* [Aim of the task]: Each line from the start of the data below through the one containing "Radius of gyration: 24.27" must be reproduced exactly.

* [Stored data]:

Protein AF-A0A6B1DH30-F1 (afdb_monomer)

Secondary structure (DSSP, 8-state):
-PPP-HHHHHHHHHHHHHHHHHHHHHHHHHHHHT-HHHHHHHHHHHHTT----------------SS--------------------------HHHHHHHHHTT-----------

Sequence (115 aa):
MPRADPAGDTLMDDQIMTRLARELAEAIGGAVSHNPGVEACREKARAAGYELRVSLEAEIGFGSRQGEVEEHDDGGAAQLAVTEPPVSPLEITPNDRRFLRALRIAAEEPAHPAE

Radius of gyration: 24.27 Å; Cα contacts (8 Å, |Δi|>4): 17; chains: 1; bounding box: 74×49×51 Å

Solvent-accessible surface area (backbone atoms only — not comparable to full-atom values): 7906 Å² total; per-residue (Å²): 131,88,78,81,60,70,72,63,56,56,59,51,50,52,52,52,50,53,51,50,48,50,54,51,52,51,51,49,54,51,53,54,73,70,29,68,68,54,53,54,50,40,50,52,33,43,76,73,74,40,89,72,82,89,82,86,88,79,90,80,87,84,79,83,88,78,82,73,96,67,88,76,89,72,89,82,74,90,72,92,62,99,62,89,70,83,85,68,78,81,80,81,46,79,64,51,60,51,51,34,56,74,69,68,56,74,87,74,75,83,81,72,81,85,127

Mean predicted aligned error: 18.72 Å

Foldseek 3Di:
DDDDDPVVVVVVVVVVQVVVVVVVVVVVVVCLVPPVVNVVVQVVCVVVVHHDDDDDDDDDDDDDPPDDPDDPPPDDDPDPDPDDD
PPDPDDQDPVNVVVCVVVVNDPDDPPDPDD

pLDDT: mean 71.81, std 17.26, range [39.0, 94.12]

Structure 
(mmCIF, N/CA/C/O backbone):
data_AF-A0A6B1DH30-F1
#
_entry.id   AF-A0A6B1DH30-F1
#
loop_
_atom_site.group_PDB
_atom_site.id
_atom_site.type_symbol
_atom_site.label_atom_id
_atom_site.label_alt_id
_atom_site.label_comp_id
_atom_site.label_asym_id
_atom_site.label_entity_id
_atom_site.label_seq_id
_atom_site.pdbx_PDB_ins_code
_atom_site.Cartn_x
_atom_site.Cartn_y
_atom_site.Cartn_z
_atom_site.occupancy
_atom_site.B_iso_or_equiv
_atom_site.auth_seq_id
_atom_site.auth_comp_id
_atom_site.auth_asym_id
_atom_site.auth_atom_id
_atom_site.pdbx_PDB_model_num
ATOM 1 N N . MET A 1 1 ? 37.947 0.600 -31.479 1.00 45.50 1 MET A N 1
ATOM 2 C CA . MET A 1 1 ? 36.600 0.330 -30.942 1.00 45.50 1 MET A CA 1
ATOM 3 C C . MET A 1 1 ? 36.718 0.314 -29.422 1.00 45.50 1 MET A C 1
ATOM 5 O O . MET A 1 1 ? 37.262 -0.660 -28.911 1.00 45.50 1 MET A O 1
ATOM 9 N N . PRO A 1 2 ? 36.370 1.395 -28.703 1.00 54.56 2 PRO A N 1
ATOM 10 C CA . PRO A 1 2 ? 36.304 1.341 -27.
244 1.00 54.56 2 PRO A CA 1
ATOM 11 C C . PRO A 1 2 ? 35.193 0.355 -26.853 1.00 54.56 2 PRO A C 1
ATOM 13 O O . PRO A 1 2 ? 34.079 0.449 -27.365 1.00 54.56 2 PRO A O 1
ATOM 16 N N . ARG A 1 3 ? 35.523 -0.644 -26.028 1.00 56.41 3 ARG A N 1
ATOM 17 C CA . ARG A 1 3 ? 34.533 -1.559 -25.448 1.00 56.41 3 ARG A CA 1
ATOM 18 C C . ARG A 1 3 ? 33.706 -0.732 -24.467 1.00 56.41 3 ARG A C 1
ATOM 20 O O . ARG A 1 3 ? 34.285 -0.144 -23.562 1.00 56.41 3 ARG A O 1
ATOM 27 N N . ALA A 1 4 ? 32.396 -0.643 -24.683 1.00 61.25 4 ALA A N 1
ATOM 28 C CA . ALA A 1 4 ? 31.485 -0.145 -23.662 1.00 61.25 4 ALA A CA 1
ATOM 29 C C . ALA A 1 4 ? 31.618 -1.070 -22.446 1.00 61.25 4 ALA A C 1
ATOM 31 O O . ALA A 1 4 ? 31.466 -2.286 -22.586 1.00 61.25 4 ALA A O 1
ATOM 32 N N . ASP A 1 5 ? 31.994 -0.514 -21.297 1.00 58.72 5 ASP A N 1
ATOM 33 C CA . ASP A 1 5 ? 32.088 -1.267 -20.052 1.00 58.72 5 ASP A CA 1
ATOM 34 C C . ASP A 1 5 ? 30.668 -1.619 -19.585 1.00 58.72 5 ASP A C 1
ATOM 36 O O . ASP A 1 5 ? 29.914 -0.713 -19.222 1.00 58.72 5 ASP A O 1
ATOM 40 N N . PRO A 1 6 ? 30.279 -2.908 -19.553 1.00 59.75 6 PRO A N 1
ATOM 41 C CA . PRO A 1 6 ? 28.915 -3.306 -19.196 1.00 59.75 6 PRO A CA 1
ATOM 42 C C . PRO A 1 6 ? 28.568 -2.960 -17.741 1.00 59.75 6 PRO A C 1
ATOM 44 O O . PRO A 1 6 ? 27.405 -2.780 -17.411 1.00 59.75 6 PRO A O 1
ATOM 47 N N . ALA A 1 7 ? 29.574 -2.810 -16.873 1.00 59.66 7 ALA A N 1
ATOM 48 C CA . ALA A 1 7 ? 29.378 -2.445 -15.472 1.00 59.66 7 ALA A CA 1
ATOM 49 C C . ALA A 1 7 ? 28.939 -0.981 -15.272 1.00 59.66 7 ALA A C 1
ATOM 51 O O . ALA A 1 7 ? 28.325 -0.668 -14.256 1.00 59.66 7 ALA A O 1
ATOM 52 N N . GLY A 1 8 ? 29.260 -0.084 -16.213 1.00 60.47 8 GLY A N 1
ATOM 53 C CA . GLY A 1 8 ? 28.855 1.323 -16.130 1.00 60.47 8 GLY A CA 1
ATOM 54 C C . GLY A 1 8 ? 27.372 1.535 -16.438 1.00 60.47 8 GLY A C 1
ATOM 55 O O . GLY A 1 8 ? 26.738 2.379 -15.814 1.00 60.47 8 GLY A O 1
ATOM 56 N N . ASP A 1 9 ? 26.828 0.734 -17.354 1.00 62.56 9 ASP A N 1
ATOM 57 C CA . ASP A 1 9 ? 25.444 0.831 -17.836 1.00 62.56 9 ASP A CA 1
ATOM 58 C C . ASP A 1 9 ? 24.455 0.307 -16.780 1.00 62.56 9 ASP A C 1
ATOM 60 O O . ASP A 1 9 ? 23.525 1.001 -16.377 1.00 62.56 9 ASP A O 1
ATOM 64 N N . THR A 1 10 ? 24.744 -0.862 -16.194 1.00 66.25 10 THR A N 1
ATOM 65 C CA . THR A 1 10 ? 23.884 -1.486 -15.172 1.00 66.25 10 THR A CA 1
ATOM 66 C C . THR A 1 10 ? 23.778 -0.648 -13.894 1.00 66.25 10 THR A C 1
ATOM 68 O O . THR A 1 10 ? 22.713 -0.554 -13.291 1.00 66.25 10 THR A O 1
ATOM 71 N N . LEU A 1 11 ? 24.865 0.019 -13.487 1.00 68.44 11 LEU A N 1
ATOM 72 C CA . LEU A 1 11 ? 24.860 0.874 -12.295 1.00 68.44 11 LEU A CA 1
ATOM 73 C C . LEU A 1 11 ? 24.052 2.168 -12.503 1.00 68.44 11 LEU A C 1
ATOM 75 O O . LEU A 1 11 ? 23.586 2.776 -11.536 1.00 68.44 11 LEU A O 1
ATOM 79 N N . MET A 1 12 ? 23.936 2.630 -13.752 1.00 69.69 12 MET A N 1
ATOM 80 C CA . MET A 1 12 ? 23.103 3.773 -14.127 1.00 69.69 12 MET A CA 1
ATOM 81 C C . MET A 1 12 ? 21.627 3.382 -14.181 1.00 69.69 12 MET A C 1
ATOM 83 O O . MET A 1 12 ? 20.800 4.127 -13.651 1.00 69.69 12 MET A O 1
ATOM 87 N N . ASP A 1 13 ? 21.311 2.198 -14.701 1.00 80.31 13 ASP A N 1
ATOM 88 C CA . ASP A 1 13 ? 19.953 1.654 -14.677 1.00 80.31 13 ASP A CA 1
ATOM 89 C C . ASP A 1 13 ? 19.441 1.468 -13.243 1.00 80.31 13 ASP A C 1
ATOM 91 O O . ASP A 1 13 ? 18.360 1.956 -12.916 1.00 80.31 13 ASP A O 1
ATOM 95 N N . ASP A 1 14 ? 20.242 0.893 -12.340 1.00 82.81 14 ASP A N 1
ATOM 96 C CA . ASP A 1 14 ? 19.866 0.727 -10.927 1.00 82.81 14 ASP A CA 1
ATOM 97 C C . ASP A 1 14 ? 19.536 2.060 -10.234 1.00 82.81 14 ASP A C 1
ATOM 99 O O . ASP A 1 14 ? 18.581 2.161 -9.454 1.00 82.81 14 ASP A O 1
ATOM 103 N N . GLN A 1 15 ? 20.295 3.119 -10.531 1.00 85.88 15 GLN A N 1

* [Written solution]:
Protein AF-A0A6B1DH30-F1 (afdb_monomer)

Secondary structure (DSSP, 8-state):
-PPP-HHHHHHHHHHHHHHHHHHHHHHHHHHHHT-HHHHHHHHHHHHTT----------------SS--------------------------HHHHHHHHHTT-----------

Sequence (115 aa):
MPRADPAGDTLMDDQIMTRLARELAEAIGGAVSHNPGVEACREKARAAGYELRVSLEAEIGFGSRQGEVEEHDDGGAAQLAVTEPPVSPLEITPNDRRFLRALRIAAEEPAHPAE

Radius of gyration: 24.27 Å; Cα contacts (8 Å, |Δi|>4): 17; chains: 1; bounding box: 74×49×51 Å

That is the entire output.